(Saved entries)
##############################

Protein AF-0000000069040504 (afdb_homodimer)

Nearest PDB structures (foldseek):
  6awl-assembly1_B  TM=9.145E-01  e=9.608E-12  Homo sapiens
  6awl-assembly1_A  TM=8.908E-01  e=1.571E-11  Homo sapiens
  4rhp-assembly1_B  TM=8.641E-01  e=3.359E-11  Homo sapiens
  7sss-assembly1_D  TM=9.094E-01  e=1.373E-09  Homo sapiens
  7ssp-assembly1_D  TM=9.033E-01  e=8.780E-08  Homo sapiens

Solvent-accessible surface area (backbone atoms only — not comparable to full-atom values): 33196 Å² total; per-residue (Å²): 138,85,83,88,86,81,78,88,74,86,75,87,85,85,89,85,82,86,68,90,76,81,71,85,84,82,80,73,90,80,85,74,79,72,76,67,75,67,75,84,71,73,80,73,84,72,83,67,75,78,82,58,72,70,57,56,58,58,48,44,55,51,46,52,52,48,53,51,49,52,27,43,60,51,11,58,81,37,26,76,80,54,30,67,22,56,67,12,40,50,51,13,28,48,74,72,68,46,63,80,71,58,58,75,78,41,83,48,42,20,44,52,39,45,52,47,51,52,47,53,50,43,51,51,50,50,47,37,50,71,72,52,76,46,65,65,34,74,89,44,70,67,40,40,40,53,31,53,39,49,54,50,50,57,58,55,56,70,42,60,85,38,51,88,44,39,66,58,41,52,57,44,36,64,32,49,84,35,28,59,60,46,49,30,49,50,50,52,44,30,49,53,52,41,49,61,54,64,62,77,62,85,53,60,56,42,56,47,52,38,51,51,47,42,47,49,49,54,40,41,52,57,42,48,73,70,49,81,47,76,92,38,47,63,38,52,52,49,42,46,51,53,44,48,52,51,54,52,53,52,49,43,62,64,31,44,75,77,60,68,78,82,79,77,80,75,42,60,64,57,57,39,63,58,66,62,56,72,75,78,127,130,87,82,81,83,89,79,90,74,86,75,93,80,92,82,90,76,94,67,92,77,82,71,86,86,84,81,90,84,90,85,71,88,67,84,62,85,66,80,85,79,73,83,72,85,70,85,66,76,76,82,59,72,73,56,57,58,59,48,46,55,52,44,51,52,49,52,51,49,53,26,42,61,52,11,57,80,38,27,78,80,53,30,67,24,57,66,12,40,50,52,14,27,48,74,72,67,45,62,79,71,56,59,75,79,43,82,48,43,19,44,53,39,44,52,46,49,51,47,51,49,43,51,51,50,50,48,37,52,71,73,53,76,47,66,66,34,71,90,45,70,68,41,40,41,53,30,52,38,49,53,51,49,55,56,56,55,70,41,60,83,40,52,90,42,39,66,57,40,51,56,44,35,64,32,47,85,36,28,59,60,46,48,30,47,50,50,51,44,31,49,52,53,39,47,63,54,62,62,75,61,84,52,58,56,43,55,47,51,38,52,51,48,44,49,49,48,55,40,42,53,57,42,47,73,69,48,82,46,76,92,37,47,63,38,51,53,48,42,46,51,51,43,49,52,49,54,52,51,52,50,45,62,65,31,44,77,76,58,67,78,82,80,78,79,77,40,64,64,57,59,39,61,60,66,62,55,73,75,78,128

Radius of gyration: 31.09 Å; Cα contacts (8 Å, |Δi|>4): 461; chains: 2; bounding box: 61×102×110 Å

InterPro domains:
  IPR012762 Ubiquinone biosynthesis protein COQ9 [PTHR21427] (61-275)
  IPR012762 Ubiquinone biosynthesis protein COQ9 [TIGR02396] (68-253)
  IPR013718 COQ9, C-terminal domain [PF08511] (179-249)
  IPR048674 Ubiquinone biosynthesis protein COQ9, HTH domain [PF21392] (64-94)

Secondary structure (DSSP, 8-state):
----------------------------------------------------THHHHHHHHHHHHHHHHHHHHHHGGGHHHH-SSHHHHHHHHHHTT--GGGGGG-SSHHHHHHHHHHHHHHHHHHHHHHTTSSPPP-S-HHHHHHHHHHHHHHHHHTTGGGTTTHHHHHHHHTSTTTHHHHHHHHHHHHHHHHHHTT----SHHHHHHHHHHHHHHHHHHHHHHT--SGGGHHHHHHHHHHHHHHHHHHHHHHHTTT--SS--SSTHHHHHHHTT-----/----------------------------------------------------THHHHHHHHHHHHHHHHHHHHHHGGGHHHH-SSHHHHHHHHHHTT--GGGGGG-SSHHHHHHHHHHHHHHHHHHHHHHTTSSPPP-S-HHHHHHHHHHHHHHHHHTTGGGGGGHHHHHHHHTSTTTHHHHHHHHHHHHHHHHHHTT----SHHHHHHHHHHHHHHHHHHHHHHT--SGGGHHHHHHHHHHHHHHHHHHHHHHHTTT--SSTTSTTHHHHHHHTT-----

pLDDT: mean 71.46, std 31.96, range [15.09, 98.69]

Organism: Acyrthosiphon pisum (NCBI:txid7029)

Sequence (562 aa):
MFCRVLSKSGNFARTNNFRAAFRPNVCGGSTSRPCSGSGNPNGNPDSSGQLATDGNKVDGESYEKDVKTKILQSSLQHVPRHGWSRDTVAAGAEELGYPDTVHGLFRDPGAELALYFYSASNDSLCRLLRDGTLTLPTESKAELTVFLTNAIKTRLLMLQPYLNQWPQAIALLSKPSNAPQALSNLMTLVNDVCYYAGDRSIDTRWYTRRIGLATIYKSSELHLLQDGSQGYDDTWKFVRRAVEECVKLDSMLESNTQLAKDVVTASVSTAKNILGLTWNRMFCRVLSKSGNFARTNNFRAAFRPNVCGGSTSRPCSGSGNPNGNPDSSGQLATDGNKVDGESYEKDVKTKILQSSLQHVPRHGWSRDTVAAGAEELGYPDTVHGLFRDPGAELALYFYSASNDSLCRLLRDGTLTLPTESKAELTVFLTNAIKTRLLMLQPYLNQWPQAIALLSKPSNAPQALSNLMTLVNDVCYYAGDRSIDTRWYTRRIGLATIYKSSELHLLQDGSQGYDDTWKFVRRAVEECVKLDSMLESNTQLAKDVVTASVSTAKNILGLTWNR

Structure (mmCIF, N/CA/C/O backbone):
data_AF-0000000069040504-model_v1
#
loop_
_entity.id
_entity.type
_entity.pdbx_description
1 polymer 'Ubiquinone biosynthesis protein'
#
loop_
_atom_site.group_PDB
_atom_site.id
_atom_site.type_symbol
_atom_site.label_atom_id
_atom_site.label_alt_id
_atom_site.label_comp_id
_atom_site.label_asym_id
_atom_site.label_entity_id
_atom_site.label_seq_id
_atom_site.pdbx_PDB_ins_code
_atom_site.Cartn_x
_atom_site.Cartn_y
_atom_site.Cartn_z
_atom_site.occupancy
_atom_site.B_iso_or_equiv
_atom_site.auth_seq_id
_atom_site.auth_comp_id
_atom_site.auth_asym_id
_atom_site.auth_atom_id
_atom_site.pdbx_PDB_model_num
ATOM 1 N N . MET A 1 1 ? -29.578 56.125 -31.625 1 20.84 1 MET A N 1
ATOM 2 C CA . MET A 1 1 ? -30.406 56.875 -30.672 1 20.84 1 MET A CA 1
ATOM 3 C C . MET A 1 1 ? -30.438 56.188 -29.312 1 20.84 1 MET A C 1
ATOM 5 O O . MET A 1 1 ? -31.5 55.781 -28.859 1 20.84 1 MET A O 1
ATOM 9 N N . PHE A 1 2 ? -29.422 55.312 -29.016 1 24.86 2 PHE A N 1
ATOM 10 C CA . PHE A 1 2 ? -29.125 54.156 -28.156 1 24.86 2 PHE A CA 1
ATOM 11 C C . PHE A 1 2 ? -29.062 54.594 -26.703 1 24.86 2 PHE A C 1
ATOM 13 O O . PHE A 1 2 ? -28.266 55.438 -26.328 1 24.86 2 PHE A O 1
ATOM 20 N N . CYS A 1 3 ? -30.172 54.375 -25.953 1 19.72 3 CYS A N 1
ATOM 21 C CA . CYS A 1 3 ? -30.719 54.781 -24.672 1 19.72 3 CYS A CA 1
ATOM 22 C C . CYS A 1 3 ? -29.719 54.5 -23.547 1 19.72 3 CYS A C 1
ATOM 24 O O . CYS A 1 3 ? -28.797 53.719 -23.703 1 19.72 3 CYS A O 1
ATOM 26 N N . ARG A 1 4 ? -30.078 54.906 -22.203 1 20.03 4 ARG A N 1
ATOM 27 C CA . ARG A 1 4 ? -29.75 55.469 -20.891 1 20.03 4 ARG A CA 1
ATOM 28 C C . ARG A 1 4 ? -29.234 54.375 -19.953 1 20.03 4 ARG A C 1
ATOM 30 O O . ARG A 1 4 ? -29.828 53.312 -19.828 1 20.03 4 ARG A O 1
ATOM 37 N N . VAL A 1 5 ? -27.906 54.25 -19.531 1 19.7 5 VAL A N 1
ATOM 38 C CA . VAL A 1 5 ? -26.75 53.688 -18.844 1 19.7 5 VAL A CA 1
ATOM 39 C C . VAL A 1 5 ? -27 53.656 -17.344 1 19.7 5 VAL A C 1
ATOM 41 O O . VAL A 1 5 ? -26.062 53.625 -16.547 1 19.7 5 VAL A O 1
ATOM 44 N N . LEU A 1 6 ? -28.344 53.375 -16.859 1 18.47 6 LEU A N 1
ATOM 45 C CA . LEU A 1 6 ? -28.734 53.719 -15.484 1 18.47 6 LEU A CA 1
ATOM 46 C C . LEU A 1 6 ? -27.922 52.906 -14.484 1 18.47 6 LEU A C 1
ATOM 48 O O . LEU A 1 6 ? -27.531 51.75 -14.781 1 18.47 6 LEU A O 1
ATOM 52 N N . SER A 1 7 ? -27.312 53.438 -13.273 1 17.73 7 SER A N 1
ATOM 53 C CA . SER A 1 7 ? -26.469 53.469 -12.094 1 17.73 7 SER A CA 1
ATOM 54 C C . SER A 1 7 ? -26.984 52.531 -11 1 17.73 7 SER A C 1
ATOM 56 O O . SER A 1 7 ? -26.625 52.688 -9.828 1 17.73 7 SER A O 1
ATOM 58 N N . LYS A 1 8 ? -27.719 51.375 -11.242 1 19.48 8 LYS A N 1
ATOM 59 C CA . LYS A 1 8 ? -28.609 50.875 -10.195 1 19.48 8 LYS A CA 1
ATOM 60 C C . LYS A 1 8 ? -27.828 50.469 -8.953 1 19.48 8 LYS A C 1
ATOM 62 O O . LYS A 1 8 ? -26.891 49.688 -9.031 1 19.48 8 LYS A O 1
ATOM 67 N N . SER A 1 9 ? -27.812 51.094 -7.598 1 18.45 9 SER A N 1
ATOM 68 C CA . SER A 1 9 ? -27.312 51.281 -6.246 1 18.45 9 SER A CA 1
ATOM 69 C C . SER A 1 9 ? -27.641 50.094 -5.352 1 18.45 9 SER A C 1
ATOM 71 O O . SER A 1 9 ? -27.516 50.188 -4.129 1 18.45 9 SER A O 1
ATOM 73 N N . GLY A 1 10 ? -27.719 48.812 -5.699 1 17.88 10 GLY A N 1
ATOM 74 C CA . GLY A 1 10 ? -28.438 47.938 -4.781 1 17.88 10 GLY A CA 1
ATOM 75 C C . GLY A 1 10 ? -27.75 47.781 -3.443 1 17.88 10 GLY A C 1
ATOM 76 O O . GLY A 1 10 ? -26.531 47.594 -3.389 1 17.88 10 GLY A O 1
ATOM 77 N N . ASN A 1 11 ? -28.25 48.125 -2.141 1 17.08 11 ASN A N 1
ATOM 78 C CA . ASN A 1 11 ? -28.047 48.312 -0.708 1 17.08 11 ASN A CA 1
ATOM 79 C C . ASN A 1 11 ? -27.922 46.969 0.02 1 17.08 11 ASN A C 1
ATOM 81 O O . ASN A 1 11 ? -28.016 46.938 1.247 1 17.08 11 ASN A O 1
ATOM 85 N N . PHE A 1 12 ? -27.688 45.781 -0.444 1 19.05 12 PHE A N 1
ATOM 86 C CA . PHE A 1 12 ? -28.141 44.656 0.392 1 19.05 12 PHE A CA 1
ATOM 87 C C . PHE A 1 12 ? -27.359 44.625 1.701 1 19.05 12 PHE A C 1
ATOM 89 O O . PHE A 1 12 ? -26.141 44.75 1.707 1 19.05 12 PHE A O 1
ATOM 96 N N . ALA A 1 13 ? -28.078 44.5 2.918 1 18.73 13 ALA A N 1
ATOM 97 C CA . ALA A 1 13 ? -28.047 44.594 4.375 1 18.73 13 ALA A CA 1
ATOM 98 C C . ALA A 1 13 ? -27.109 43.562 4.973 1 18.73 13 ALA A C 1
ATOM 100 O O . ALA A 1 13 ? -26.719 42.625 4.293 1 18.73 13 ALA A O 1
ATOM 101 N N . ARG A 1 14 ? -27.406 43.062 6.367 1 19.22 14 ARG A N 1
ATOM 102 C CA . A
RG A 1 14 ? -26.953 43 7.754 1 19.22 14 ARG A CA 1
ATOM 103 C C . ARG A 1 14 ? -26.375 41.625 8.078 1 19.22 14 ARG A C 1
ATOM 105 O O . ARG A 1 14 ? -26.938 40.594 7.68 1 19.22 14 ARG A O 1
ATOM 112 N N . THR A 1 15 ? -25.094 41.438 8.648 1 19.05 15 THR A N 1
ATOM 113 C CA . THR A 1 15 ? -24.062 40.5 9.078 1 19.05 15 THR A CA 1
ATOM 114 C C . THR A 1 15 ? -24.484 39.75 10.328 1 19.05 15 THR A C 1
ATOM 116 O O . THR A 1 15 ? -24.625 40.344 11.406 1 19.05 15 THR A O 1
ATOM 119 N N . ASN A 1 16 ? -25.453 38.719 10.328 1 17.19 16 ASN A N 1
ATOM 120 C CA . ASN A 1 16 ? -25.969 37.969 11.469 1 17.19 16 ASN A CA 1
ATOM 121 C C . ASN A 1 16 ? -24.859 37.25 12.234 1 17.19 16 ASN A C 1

##############################

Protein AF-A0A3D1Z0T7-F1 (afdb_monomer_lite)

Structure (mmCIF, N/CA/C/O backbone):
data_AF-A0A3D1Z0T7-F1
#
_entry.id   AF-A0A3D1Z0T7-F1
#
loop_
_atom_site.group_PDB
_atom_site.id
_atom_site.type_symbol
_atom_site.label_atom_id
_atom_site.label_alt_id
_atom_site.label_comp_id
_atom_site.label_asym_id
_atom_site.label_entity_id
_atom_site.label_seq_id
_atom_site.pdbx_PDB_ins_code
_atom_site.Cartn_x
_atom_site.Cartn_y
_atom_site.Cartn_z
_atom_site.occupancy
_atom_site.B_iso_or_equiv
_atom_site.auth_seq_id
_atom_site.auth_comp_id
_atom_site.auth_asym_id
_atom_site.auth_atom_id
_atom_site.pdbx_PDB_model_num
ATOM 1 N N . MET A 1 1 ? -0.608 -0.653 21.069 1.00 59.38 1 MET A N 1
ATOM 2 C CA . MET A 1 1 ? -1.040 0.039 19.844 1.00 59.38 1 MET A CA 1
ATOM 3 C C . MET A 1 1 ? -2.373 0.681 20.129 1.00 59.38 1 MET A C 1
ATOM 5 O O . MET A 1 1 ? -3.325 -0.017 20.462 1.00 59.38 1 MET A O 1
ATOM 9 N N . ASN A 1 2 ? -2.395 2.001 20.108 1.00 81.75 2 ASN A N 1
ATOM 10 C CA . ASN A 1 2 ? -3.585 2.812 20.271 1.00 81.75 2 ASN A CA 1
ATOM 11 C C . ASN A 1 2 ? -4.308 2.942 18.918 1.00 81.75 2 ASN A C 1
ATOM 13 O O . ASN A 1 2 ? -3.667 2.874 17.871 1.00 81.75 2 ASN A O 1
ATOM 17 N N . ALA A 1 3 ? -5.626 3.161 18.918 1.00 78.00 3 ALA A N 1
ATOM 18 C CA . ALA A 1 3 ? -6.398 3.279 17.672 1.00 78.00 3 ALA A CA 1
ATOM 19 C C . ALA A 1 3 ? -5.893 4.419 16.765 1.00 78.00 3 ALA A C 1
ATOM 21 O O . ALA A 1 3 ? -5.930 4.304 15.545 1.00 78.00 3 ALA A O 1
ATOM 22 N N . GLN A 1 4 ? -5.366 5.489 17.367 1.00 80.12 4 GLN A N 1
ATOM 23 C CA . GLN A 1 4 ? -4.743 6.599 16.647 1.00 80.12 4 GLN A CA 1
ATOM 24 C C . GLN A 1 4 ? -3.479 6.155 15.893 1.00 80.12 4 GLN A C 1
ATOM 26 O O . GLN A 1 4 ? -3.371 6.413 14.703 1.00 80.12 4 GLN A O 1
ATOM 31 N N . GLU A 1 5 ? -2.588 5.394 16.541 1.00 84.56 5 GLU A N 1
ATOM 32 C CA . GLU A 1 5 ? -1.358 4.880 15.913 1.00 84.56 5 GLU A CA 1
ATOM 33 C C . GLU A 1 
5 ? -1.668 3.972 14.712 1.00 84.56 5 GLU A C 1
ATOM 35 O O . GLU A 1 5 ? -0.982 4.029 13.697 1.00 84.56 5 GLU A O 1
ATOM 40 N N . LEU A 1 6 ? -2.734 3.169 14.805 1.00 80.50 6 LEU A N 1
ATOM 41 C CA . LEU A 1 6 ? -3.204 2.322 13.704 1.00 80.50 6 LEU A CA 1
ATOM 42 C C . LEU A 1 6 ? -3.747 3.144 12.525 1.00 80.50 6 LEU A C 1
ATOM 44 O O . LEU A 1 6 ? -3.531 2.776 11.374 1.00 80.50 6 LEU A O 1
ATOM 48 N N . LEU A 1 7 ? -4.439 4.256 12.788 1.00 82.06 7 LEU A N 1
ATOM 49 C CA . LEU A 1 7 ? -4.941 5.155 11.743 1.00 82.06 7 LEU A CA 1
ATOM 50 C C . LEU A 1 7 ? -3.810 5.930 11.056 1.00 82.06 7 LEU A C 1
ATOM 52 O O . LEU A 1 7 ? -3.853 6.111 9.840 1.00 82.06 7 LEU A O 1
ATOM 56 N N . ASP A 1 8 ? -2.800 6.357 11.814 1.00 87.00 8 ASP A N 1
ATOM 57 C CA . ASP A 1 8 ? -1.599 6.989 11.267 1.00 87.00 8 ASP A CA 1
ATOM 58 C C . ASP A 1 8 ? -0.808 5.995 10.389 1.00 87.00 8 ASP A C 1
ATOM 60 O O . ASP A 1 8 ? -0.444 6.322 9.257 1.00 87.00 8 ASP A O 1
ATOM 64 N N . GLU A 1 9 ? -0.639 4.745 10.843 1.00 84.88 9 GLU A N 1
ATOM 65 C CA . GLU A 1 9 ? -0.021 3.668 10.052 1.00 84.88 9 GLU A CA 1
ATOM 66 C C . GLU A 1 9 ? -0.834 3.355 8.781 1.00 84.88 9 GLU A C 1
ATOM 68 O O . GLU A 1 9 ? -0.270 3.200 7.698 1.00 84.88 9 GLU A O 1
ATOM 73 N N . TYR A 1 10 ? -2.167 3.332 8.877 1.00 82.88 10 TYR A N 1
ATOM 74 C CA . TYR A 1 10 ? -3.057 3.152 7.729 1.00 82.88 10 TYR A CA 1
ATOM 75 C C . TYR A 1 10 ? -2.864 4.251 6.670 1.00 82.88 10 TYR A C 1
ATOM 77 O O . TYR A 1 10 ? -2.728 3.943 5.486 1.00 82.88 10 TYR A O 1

##############################

Task directions
Look through the entries above and quote exactly the lines from the line with "ATOM 22 N N" to the line with "ATOM 31 N N", counting both of those lines.

Worked solution
ATOM 22 N N . GLN A 1 4 ? -5.366 5.489 17.367 1.00 80.12 4 GLN A N 1
ATOM 23 C CA . GLN A 1 4 ? -4.743 6.599 16.647 1.00 80.12 4 GLN A CA 1
ATOM 24 C C . GLN A 1 4 ? -3.479 6.155 15.893 1.00 80.12 4 GLN A C 1
ATOM 26 O O . GLN A 1 4 ? -3.371 6.413 14.703 1.00 80.12 4 GLN A O 1
ATOM 31 N N . GLU A 1 5 ? -2.588 5.394 16.541 1.00 84.56 5 GLU A N 1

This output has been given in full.